Start at the line with "ATOM 22 C C" in the records below, stop at the line with "ATOM 47 N N", and return every line in that span exactly, the two end lines included.

--- --- ---

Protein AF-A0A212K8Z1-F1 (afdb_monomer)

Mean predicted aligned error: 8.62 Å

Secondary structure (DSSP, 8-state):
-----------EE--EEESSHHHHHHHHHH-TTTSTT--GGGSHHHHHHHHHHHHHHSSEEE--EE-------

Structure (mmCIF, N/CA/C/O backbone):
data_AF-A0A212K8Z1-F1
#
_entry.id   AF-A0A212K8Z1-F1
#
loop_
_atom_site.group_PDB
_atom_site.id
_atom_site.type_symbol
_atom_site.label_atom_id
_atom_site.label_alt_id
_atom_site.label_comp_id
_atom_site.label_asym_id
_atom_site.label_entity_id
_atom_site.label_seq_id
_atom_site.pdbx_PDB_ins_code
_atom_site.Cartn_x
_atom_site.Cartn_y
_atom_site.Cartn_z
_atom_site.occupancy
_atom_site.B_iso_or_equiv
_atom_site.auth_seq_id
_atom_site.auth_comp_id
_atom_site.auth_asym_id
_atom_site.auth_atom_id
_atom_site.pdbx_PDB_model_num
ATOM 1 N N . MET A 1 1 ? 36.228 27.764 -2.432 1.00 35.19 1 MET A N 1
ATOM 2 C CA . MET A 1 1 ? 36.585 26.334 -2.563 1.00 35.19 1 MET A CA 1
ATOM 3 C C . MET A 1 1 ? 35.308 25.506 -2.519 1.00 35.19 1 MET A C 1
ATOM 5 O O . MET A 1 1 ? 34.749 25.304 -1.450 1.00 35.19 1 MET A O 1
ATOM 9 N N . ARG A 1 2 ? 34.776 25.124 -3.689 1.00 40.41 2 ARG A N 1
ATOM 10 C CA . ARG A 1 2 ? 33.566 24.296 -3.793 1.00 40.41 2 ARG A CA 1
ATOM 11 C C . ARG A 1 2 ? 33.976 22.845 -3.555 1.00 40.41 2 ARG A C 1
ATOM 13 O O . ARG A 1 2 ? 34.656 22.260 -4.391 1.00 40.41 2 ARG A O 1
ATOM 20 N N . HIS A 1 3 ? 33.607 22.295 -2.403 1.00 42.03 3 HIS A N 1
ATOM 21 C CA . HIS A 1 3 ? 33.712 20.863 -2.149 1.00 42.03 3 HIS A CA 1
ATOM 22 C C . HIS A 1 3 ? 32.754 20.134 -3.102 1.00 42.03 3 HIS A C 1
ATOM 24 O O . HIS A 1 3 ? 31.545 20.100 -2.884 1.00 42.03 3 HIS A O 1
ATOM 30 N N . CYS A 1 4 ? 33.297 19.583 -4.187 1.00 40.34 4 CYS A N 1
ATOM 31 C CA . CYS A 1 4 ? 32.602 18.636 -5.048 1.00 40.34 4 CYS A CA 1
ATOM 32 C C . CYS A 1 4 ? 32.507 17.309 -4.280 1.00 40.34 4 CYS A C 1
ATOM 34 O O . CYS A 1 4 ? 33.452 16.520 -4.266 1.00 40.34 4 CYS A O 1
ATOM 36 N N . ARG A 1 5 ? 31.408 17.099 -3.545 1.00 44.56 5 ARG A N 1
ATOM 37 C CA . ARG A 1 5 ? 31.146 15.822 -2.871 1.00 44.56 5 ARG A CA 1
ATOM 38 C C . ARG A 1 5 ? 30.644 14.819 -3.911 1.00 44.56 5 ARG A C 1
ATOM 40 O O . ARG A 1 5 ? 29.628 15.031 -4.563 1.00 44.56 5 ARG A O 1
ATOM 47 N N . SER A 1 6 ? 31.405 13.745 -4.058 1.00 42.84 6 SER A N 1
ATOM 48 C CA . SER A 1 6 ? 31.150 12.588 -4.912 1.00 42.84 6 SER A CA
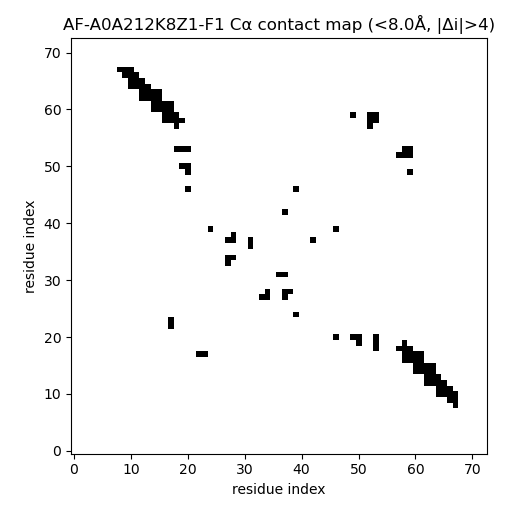 1
ATOM 49 C C . SER A 1 6 ? 29.771 11.960 -4.619 1.00 42.84 6 SER A C 1
ATOM 51 O O . SER A 1 6 ? 29.545 11.460 -3.520 1.00 42.84 6 SER A O 1
ATOM 53 N N . PHE A 1 7 ? 28.846 11.994 -5.588 1.00 44.44 7 PHE A N 1
ATOM 54 C CA . PHE A 1 7 ? 27.508 11.378 -5.536 1.00 44.44 7 PHE A CA 1
ATOM 55 C C . PHE A 1 7 ? 27.556 9.925 -6.039 1.00 44.44 7 PHE A C 1
ATOM 57 O O . PHE A 1 7 ? 27.069 9.622 -7.125 1.00 44.44 7 PHE A O 1
ATOM 64 N N . TYR A 1 8 ? 28.150 9.004 -5.283 1.00 50.56 8 TYR A N 1
ATOM 65 C CA . TYR A 1 8 ? 28.071 7.578 -5.619 1.00 50.56 8 TYR A CA 1
ATOM 66 C C . TYR A 1 8 ? 27.685 6.809 -4.357 1.00 50.56 8 TYR A C 1
ATOM 68 O O . TYR A 1 8 ? 28.454 6.783 -3.403 1.00 50.56 8 TYR A O 1
ATOM 76 N N . LYS A 1 9 ? 26.494 6.194 -4.382 1.00 54.28 9 LYS A N 1
ATOM 77 C CA . LYS A 1 9 ? 25.817 5.429 -3.310 1.00 54.28 9 LYS A CA 1
ATOM 78 C C . LYS A 1 9 ? 24.972 6.241 -2.316 1.00 54.28 9 LYS A C 1
ATOM 80 O O . LYS A 1 9 ? 25.319 6.368 -1.149 1.00 54.28 9 LYS A O 1
ATOM 85 N N . GLN A 1 10 ? 23.811 6.723 -2.759 1.00 62.62 10 GLN A N 1
ATOM 86 C CA . GLN A 1 10 ? 22.711 7.087 -1.856 1.00 62.62 10 GLN A CA 1
ATOM 87 C C . GLN A 1 10 ? 21.531 6.147 -2.130 1.00 62.62 10 GLN A C 1
ATOM 89 O O . GLN A 1 10 ? 20.729 6.407 -3.021 1.00 62.62 10 GLN A O 1
ATOM 94 N N . GLU A 1 11 ? 21.464 5.026 -1.406 1.00 61.12 11 GLU A N 1
ATOM 95 C CA . GLU A 1 11 ? 20.206 4.288 -1.254 1.00 61.12 11 GLU A CA 1
ATOM 96 C C . GLU A 1 11 ? 19.321 5.124 -0.325 1.00 61.12 11 GLU A C 1
ATOM 98 O O . GLU A 1 11 ? 19.686 5.393 0.822 1.00 61.12 11 GLU A O 1
ATOM 103 N N . ALA A 1 12 ? 18.209 5.633 -0.853 1.00 67.19 12 ALA A N 1
ATOM 104 C CA . ALA A 1 12 ? 17.302 6.488 -0.101 1.00 67.19 12 ALA A CA 1
ATOM 105 C C . ALA A 1 12 ? 16.105 5.662 0.377 1.00 67.19 12 ALA A C 1
ATOM 107 O O . ALA A 1 12 ? 15.294 5.204 -0.429 1.00 67.19 12 ALA A O 1
ATOM 108 N N . PHE A 1 13 ? 15.989 5.516 1.697 1.00 66.75 13 PHE A N 1
ATOM 109 C CA . PHE A 1 13 ? 14.864 4.861 2.361 1.00 66.75 13 PHE A CA 1
ATOM 110 C C . PHE A 1 13 ? 13.869 5.931 2.790 1.00 66.75 13 PHE A C 1
ATOM 112 O O . PHE A 1 13 ? 13.955 6.481 3.887 1.00 66.75 13 PHE A O 1
ATOM 119 N N . TRP A 1 14 ? 12.949 6.266 1.892 1.00 74.38 14 TRP A N 1
ATOM 120 C CA . TRP A 1 14 ? 11.833 7.145 2.217 1.00 74.38 14 TRP A CA 1
ATOM 121 C C . TRP A 1 14 ? 10.548 6.327 2.216 1.00 74.38 14 TRP A C 1
ATOM 123 O O . TRP 
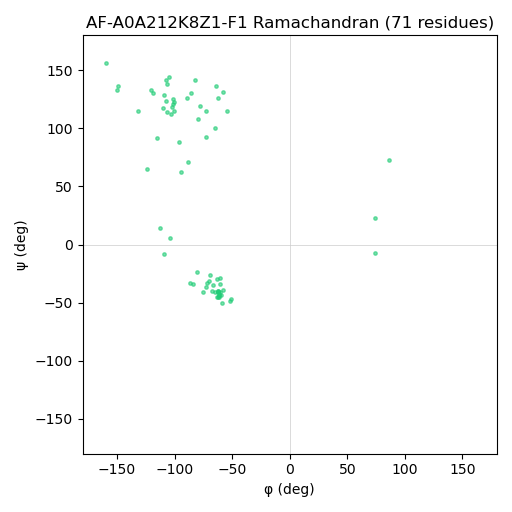A 1 14 ? 10.195 5.784 1.161 1.00 74.38 14 TRP A O 1
ATOM 133 N N . PRO A 1 15 ? 9.854 6.212 3.364 1.00 83.69 15 PRO A N 1
ATOM 134 C CA . PRO A 1 15 ? 8.579 5.525 3.398 1.00 83.69 15 PRO A CA 1
ATOM 135 C C . PRO A 1 15 ? 7.575 6.293 2.538 1.00 83.69 15 PRO A C 1
ATOM 137 O O . PRO A 1 15 ? 7.508 7.524 2.580 1.00 83.69 15 PRO A O 1
ATOM 140 N N . ILE A 1 16 ? 6.800 5.562 1.745 1.00 89.75 16 ILE A N 1
ATOM 141 C CA . ILE A 1 16 ? 5.611 6.116 1.106 1.00 89.75 16 ILE A CA 1
ATOM 142 C C . ILE A 1 16 ? 4.470 6.077 2.111 1.00 89.75 16 ILE A C 1
ATOM 144 O O . ILE A 1 16 ? 4.352 5.124 2.879 1.00 89.75 16 ILE A O 1
ATOM 148 N N . LYS A 1 17 ? 3.639 7.113 2.116 1.00 93.94 17 LYS A N 1
ATOM 149 C CA . LYS A 1 17 ? 2.462 7.187 2.976 1.00 93.94 17 LYS A CA 1
ATOM 150 C C . LYS A 1 17 ? 1.220 7.288 2.112 1.00 93.94 17 LYS A C 1
ATOM 152 O O . LYS A 1 17 ? 1.163 8.138 1.226 1.00 93.94 17 LYS A O 1
ATOM 157 N N . PHE A 1 18 ? 0.239 6.446 2.395 1.00 95.31 18 PHE A N 1
ATOM 158 C CA . PHE A 1 18 ? -1.087 6.511 1.804 1.00 95.31 18 PHE A CA 1
ATOM 159 C C . PHE A 1 18 ? -2.071 6.980 2.870 1.00 95.31 18 PHE A 
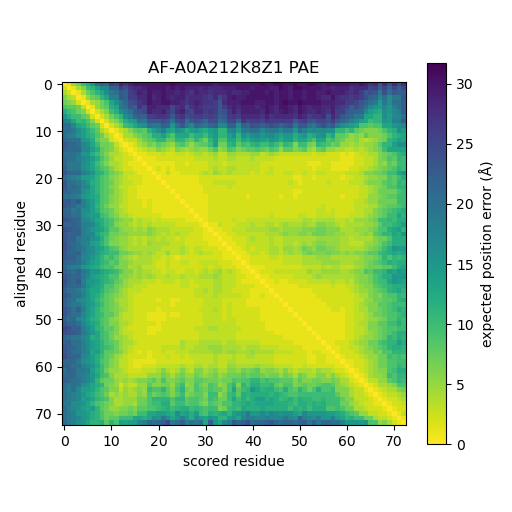C 1
ATOM 161 O O . PHE A 1 18 ? -2.117 6.430 3.970 1.00 95.31 18 PHE A O 1
ATOM 168 N N . TYR A 1 19 ? -2.848 8.001 2.532 1.00 95.38 19 TYR A N 1
ATOM 169 C CA . TYR A 1 19 ? -3.903 8.556 3.387 1.00 95.38 19 TYR A CA 1
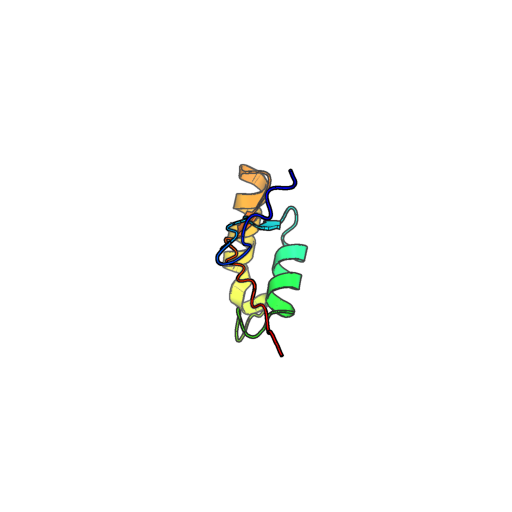
ATOM 
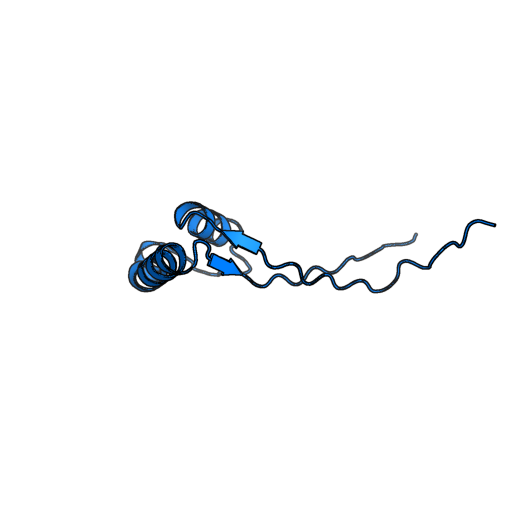170 C C . TYR A 1 19 ? -5.300 8.120 2.928 1.00 95.38 19 TYR A C 1
ATOM 172 O O . TYR A 1 19 ? -6.305 8.593 3.441 1.00 95.38 19 TYR A O 1
ATOM 180 N N . ASP A 1 20 ? -5.343 7.238 1.934 1.00 95.31 20 ASP A N 1
ATOM 181 C CA . ASP A 1 20 ? -6.547 6.697 1.328 1.00 95.31 20 ASP A CA 1
ATOM 182 C C . ASP A 1 20 ? -6.250 5.273 0.837 1.00 95.31 20 ASP A C 1
ATOM 184 O O . ASP A 1 20 ? -5.199 5.014 0.238 1.00 95.31 20 ASP A O 1
ATOM 188 N N . VAL A 1 21 ? -7.171 4.341 1.088 1.00 95.50 21 VAL A N 1
ATOM 189 C CA . VAL A 1 21 ? -7.034 2.948 0.633 1.00 95.50 21 VAL A CA 1
ATOM 190 C C . VAL A 1 21 ? -7.182 2.857 -0.887 1.00 95.50 21 VAL A C 1
ATOM 192 O O . VAL A 1 21 ? -6.518 2.035 -1.516 1.00 95.50 21 VAL A O 1
ATOM 195 N N . GLY A 1 22 ? -7.977 3.733 -1.508 1.00 94.88 22 GLY A N 1
ATOM 196 C CA . GLY A 1 22 ? -8.085 3.824 -2.965 1.00 94.88 22 GLY A CA 1
ATOM 197 C C . GLY A 1 22 ? -6.753 4.168 -3.638 1.00 94.88 22 GLY A C 1
ATOM 198 O O . GLY A 1 22 ? -6.394 3.548 -4.639 1.00 94.88 22 GLY A O 1
ATOM 199 N N . ALA A 1 23 ? -5.970 5.079 -3.056 1.00 94.94 23 ALA A N 1
ATOM 200 C CA . ALA A 1 23 ? -4.630 5.425 -3.524 1.00 94.94 23 ALA A CA 1
ATOM 201 C C . ALA A 1 23 ? -3.664 4.229 -3.451 1.00 94.94 23 ALA A C 1
ATOM 203 O O . ALA A 1 23 ? -2.903 3.999 -4.392 1.00 94.94 23 ALA A O 1
ATOM 204 N N . LEU A 1 24 ? -3.734 3.429 -2.380 1.00 94.12 24 LEU A N 1
ATOM 205 C CA . LEU A 1 24 ? -2.970 2.182 -2.257 1.00 94.12 24 LEU A CA 1
ATOM 206 C C . LEU A 1 24 ? -3.384 1.161 -3.331 1.00 94.1
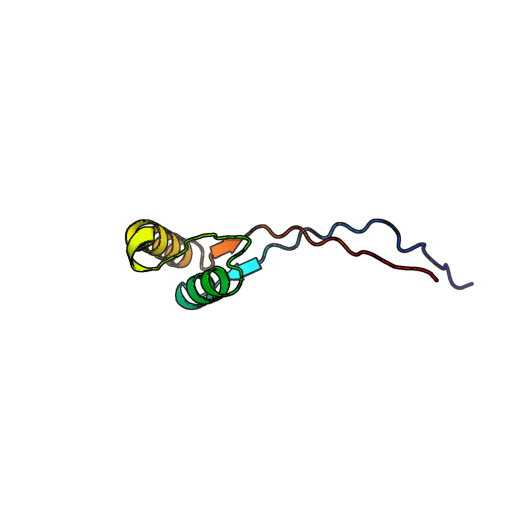2 24 LEU A C 1
ATOM 208 O O . LEU A 1 24 ? -2.531 0.560 -3.981 1.00 94.12 24 LEU A O 1
ATOM 212 N N . VAL A 1 25 ? -4.691 0.990 -3.553 1.00 94.94 25 VAL A N 1
ATOM 213 C CA . VAL A 1 25 ? -5.234 0.093 -4.586 1.00 94.94 25 VAL A CA 1
ATOM 214 C C . VAL A 1 25 ? -4.781 0.522 -5.979 1.00 94.94 25 VAL A C 1
ATOM 216 O O . VAL A 1 25 ? -4.364 -0.313 -6.780 1.00 94.94 25 VAL A O 1
ATOM 219 N N . TRP A 1 26 ? -4.856 1.816 -6.284 1.00 94.12 26 TRP A N 1
ATOM 220 C CA . TRP A 1 26 ? -4.411 2.364 -7.561 1.00 94.12 26 TRP A CA 1
ATOM 221 C C . TRP A 1 26 ? -2.911 2.132 -7.775 1.00 94.12 26 TRP A C 1
ATOM 223 O O . TRP A 1 26 ? -2.511 1.676 -8.846 1.00 94.12 26 TRP A O 1
ATOM 233 N N . PHE A 1 27 ? -2.099 2.357 -6.738 1.00 92.12 27 PHE A N 1
ATOM 234 C CA . PHE A 1 27 ? -0.659 2.110 -6.767 1.00 92.12 27 PHE A CA 1
ATOM 235 C C . PHE A 1 27 ? -0.341 0.639 -7.073 1.00 92.12 27 PHE A C 1
ATOM 237 O O . PHE A 1 27 ? 0.396 0.353 -8.015 1.00 92.12 27 PHE A O 1
ATOM 244 N N . ALA A 1 28 ? -0.968 -0.296 -6.351 1.00 91.69 28 ALA A N 1
ATOM 245 C CA . ALA A 1 28 ? -0.780 -1.731 -6.563 1.00 91.69 28 ALA A CA 1
ATOM 246 C C . ALA A 1 28 ? -1.243 -2.205 -7.953 1.00 91.69 28 ALA A C 1
ATOM 248 O O . ALA A 1 28 ? -0.680 -3.149 -8.499 1.00 91.69 28 ALA A O 1
ATOM 249 N N . ARG A 1 29 ? -2.246 -1.544 -8.554 1.00 91.31 29 ARG A N 1
ATOM 250 C CA . ARG A 1 29 ? -2.708 -1.857 -9.919 1.00 91.31 29 ARG A CA 1
ATOM 251 C C . ARG A 1 29 ? -1.739 -1.423 -11.011 1.00 91.31 29 ARG A C 1
ATOM 253 O O . ARG A 1 29 ? -1.720 -2.054 -12.057 1.00 91.31 29 ARG A O 1
ATOM 260 N N . ILE A 1 30 ? -1.013 -0.325 -10.819 1.00 91.50 30 ILE A N 1
ATOM 261 C CA . ILE A 1 30 ? -0.122 0.216 -11.858 1.00 91.50 30 ILE A CA 1
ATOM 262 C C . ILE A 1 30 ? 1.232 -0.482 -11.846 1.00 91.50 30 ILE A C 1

--- --- ---

> **WRITTEN RESPONSE**:
ATOM 22 C C . HIS A 1 3 ? 32.754 20.134 -3.102 1.00 42.03 3 HIS A C 1
ATOM 24 O O . HIS A 1 3 ? 31.545 20.100 -2.884 1.00 42.03 3 HIS A O 1
ATOM 30 N N . CYS A 1 4 ? 33.297 19.583 -4.187 1.00 40.34 4 CYS A N 1
ATOM 31 C CA . CYS A 1 4 ? 32.602 18.636 -5.048 1.00 40.34 4 CYS A CA 1
ATOM 32 C C . CYS A 1 4 ? 32.507 17.309 -4.280 1.00 40.34 4 CYS A C 1
ATOM 34 O O . CYS A 1 4 ? 33.452 16.520 -4.266 1.00 40.34 4 CYS A O 1
ATOM 36 N N . ARG A 1 5 ? 31.408 17.099 -3.545 1.00 44.56 5 ARG A N 1
ATOM 37 C CA . ARG A 1 5 ? 31.146 15.822 -2.871 1.00 44.56 5 ARG A CA 1
ATOM 38 C C . ARG A 1 5 ? 30.644 14.819 -3.911 1.00 44.56 5 ARG A C 1
ATOM 40 O O . ARG A 1 5 ? 29.628 15.031 -4.563 1.00 44.56 5 ARG A O 1
ATOM 47 N N . SER A 1 6 ? 31.405 13.745 -4.058 1.00 42.84 6 SER A N 1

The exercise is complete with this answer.